WHAT YOU NEED TO DO
The lines you need are those holding the word "mean"; pull them from the material.

DATA EXTRACT
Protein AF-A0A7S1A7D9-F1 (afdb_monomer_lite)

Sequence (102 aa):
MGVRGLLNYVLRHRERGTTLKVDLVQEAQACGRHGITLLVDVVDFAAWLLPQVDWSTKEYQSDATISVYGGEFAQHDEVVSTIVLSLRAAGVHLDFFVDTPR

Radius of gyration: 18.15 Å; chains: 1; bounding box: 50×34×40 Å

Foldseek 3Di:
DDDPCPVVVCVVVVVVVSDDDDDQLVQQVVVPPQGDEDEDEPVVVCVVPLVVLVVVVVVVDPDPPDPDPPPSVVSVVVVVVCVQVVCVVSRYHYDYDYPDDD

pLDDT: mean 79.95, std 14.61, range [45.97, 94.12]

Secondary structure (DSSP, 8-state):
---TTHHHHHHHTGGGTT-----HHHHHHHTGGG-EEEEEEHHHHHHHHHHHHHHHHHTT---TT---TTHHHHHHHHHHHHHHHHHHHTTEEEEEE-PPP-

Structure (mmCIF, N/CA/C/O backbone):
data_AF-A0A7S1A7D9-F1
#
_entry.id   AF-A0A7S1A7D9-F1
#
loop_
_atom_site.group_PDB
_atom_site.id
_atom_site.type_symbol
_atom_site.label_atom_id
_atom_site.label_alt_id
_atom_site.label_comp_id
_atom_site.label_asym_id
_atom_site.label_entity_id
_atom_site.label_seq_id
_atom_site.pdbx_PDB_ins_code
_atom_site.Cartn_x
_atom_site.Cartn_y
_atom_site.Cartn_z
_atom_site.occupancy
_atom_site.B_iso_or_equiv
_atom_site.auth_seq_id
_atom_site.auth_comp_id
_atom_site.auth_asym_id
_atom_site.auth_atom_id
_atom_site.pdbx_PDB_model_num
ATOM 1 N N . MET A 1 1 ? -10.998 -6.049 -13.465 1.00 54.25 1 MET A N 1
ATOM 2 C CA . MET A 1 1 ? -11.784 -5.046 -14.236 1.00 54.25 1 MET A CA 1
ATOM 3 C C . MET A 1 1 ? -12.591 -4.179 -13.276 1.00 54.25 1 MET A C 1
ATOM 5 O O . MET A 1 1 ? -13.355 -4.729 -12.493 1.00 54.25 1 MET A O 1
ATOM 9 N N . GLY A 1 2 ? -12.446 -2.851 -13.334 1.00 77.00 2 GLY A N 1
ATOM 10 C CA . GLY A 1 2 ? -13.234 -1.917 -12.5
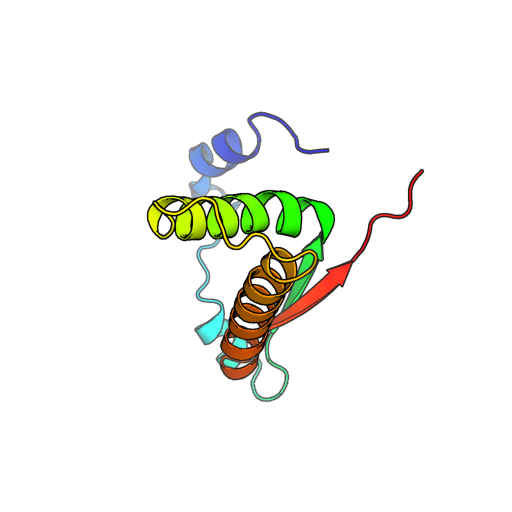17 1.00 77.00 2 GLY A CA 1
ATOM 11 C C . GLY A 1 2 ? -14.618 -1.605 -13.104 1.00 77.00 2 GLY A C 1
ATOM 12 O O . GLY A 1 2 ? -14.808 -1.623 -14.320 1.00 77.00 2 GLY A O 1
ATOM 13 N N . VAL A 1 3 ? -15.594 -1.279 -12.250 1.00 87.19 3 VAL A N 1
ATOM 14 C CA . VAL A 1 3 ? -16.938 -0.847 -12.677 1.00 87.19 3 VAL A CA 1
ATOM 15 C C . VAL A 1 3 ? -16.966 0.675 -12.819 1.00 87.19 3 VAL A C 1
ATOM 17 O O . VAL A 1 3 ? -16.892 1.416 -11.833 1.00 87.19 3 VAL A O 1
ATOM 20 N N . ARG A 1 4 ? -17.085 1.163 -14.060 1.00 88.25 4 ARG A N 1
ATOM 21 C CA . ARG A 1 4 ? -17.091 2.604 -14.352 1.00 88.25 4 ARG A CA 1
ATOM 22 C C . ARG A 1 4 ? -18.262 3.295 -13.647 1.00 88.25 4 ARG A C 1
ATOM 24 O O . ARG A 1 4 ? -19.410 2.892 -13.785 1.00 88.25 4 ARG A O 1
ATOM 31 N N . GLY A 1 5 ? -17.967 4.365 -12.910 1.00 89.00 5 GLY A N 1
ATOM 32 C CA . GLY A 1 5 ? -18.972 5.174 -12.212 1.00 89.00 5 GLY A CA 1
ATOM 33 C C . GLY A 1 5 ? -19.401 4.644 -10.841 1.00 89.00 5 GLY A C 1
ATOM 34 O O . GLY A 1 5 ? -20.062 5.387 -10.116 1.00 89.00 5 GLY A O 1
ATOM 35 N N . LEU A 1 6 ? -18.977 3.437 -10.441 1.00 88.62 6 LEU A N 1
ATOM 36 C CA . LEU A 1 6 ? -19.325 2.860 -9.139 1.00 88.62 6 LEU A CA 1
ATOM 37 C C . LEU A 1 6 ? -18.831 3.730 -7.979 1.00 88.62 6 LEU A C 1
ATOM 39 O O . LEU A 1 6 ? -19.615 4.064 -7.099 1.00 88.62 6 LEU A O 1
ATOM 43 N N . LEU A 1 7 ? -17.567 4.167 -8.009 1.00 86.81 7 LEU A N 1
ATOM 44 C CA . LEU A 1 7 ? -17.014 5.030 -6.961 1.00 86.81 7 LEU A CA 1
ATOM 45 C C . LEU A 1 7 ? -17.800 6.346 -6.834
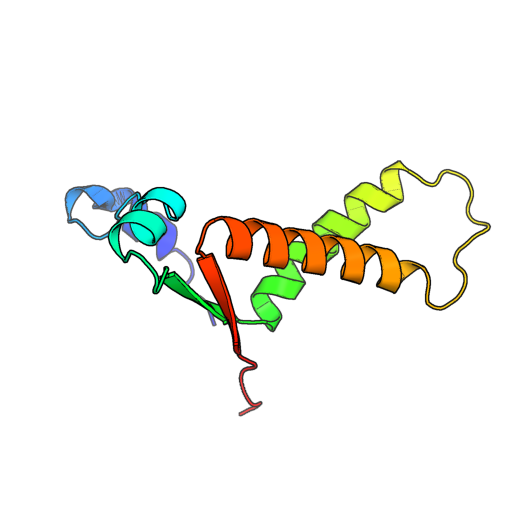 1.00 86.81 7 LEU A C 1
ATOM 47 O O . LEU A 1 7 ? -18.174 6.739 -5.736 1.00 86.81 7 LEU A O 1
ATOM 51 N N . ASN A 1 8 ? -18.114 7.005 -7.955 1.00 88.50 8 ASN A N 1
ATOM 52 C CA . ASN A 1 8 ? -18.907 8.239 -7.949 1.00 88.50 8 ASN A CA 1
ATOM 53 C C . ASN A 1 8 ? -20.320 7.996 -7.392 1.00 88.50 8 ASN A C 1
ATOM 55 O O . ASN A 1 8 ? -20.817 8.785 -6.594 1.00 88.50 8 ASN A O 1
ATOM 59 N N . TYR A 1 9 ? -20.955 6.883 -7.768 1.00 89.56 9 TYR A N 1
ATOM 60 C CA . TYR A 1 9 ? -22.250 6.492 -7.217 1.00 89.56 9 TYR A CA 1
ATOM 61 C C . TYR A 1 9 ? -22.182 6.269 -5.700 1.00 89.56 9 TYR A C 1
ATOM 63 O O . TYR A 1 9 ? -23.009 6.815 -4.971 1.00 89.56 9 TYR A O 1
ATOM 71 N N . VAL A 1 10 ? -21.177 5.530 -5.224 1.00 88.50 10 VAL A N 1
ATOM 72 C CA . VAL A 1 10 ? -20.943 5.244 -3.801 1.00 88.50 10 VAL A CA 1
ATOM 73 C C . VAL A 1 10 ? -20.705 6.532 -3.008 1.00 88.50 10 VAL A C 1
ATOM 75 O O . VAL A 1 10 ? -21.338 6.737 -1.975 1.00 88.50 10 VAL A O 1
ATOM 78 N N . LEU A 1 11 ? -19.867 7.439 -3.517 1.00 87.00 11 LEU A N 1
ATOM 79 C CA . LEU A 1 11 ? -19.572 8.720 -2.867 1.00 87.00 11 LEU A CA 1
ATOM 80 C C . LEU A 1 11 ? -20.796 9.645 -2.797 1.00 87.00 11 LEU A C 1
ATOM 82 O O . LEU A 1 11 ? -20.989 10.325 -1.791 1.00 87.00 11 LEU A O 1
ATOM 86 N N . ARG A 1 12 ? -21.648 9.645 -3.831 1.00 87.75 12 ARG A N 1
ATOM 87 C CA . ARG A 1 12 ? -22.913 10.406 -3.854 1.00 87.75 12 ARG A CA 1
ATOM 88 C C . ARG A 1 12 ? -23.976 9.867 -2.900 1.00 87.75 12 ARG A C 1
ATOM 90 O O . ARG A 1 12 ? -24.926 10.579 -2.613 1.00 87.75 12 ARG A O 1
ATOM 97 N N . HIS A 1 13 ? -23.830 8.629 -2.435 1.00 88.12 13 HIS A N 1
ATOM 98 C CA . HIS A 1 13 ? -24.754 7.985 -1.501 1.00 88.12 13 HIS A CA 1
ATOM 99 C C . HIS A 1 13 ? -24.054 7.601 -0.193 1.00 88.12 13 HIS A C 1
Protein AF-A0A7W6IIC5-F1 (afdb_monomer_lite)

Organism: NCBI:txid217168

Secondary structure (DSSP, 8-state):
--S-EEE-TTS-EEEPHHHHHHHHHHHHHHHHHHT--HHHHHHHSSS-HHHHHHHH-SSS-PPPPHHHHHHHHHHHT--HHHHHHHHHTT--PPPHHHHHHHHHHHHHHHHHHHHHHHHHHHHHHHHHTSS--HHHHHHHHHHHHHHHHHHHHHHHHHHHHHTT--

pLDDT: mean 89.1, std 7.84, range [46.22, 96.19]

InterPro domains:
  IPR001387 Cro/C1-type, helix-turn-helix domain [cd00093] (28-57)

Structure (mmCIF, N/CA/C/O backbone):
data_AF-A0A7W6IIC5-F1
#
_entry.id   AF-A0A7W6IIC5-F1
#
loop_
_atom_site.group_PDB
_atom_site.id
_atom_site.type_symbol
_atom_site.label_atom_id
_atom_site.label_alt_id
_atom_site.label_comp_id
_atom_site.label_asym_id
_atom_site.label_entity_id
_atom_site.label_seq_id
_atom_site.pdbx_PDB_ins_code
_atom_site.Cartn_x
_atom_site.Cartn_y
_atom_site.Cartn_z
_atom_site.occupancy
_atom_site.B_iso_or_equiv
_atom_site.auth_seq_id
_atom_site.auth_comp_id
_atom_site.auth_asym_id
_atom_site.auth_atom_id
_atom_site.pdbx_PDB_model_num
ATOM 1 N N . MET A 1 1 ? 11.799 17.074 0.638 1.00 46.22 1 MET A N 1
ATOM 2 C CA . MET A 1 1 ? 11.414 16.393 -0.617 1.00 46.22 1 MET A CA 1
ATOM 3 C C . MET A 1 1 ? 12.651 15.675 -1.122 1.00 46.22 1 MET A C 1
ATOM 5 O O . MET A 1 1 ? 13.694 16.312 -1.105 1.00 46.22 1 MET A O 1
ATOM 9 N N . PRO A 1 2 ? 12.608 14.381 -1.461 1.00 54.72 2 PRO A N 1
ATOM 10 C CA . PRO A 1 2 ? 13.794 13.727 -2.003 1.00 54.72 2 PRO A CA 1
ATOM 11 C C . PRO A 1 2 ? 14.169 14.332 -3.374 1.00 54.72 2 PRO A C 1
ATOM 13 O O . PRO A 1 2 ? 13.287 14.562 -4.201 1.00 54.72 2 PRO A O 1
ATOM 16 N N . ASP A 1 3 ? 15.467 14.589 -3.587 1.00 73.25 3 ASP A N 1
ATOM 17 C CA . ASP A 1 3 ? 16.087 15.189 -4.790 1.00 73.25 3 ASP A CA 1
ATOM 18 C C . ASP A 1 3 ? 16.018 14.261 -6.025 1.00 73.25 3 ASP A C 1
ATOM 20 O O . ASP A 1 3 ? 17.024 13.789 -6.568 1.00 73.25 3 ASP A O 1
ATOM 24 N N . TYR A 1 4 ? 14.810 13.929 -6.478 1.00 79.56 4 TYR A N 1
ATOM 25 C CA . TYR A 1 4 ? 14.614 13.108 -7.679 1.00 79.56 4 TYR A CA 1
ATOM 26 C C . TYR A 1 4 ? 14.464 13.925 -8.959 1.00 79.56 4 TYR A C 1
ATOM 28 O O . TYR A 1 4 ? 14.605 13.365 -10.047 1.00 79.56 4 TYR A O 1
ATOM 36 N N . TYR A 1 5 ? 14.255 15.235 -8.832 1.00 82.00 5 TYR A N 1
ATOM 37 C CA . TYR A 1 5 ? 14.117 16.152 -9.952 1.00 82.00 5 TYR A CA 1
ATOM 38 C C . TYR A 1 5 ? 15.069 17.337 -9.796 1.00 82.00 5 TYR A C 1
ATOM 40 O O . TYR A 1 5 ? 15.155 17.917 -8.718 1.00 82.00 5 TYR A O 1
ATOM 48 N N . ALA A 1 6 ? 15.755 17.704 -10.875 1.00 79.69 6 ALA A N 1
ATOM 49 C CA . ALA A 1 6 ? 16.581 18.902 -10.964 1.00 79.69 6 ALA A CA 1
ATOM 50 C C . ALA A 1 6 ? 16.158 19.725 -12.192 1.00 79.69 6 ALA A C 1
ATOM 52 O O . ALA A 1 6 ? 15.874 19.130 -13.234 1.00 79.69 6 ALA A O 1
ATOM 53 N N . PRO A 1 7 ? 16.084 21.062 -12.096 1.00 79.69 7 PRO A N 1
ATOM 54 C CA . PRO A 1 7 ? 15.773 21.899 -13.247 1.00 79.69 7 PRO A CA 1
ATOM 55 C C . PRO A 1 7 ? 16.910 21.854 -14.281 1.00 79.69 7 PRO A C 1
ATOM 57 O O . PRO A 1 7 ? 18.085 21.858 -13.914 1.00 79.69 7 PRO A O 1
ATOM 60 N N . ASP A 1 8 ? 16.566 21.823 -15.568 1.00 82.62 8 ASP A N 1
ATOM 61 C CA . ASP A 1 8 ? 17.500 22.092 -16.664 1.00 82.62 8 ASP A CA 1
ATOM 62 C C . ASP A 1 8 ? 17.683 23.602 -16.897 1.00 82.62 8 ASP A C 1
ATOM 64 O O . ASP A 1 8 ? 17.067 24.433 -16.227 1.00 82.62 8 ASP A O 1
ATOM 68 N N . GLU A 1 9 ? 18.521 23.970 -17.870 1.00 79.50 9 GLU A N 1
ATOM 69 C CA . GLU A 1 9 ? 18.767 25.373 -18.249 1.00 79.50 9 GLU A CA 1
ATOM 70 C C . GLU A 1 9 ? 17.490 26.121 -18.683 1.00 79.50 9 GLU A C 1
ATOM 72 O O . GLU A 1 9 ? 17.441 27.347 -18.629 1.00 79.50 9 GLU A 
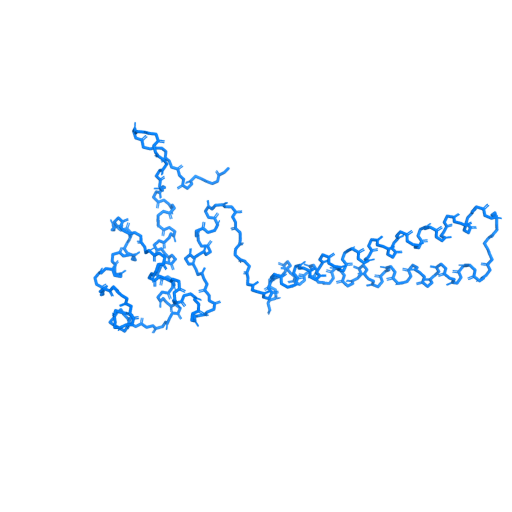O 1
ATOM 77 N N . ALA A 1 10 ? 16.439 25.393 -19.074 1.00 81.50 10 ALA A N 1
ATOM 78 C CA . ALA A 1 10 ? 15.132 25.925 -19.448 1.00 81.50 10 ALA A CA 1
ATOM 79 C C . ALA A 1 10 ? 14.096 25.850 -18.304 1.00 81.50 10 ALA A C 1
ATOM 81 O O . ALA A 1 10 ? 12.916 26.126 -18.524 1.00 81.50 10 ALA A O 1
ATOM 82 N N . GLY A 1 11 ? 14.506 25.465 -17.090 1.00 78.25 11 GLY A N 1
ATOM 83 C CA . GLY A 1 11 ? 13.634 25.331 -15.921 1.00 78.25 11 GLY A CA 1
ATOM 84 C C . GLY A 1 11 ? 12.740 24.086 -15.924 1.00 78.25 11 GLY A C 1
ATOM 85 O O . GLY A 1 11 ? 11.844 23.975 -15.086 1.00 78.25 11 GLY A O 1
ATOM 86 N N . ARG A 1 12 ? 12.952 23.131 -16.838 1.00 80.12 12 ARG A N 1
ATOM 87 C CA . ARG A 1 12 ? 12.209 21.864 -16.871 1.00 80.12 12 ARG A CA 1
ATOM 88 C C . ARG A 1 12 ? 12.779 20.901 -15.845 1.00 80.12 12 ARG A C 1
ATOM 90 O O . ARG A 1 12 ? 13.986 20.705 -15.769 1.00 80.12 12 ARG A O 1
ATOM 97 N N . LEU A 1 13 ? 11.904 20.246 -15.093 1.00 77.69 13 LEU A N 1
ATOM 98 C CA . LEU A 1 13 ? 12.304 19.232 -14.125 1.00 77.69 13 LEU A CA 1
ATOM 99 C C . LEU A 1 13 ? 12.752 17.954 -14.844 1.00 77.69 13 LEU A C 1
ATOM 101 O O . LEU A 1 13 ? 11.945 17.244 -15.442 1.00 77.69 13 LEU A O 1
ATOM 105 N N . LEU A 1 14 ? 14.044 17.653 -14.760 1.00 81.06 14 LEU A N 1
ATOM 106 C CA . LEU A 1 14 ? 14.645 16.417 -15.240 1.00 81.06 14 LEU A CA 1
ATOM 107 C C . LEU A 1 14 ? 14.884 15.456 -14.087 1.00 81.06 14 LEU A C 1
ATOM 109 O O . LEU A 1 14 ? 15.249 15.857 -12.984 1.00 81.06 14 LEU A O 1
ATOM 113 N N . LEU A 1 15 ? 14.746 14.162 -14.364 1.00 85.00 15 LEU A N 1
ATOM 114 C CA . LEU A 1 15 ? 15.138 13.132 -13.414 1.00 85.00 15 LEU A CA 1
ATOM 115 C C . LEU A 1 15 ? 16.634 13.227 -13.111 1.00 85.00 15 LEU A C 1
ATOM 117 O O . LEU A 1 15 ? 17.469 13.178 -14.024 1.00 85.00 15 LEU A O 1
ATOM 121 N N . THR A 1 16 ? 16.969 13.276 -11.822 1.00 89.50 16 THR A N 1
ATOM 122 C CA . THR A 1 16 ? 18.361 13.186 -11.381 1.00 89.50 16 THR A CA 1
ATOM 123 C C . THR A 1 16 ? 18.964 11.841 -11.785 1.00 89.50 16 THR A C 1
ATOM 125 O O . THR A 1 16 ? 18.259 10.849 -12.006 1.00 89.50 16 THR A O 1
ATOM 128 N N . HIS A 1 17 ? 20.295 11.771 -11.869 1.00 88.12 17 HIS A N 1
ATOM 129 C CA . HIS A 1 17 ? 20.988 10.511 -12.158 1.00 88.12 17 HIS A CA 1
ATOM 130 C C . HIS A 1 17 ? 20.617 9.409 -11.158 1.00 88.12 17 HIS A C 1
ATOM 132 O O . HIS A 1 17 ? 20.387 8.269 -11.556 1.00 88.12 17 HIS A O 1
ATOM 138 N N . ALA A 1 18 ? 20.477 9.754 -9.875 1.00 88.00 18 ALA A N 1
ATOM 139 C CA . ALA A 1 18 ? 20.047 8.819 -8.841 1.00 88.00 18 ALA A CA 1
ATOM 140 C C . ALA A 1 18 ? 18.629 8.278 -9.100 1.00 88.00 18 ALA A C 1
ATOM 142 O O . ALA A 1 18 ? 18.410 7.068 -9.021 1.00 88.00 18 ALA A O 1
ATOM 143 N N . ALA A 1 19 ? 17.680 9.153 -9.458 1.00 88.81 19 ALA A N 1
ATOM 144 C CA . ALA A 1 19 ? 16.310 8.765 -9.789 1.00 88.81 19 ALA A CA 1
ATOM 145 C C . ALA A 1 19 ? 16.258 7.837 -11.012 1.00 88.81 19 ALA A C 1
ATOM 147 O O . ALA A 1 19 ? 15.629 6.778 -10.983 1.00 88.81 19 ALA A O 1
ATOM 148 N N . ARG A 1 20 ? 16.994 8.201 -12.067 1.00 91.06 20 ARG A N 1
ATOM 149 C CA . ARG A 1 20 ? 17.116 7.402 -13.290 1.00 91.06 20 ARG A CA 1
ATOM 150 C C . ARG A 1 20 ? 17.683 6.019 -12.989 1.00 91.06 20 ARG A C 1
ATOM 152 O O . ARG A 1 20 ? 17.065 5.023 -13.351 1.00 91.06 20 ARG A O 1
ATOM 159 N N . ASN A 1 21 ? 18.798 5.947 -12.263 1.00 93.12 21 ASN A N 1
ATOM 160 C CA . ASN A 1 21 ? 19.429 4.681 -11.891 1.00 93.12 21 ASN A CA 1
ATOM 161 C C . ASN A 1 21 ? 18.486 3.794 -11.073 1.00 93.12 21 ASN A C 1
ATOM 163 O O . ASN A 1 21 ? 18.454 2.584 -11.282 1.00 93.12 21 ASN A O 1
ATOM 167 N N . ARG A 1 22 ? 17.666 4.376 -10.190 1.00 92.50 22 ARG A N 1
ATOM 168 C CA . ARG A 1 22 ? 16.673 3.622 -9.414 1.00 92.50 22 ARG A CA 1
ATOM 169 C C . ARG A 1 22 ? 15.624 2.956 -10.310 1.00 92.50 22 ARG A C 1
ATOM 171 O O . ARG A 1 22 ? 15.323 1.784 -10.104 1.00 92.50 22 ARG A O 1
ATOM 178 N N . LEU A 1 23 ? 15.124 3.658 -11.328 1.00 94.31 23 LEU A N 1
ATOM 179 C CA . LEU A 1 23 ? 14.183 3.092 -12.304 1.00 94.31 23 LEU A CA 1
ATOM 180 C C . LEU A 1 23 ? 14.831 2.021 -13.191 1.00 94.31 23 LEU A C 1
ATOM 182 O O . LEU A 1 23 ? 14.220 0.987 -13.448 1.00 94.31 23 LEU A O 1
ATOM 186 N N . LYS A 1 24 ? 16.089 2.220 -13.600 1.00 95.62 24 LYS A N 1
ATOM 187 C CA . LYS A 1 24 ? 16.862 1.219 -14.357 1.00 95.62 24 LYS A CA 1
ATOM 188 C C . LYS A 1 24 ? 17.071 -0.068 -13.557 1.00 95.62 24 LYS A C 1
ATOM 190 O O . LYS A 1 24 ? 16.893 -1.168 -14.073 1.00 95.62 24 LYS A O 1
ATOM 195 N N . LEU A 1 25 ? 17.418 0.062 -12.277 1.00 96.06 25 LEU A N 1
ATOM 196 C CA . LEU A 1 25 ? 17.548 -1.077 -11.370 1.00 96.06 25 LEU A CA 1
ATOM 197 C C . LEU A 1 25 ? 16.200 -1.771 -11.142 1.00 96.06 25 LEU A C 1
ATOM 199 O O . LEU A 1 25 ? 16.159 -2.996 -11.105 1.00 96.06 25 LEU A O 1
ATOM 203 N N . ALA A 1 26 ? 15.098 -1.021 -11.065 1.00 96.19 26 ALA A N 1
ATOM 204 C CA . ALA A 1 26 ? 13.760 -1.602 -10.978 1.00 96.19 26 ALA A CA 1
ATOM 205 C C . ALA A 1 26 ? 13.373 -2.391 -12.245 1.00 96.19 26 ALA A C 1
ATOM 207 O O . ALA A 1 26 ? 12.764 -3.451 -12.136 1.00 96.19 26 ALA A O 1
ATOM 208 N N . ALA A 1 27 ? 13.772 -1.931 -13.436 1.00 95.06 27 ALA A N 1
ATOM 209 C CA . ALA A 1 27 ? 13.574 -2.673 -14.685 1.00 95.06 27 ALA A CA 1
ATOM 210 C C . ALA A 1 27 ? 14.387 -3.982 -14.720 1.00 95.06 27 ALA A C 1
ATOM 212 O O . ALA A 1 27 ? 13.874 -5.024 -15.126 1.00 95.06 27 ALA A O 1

EXPECTED OUTPUT
pLDDT: mean 79.95, std 14.61, range [45.97, 94.12]
pLDDT: mean 89.1, std 7.84, range [46.22, 96.19]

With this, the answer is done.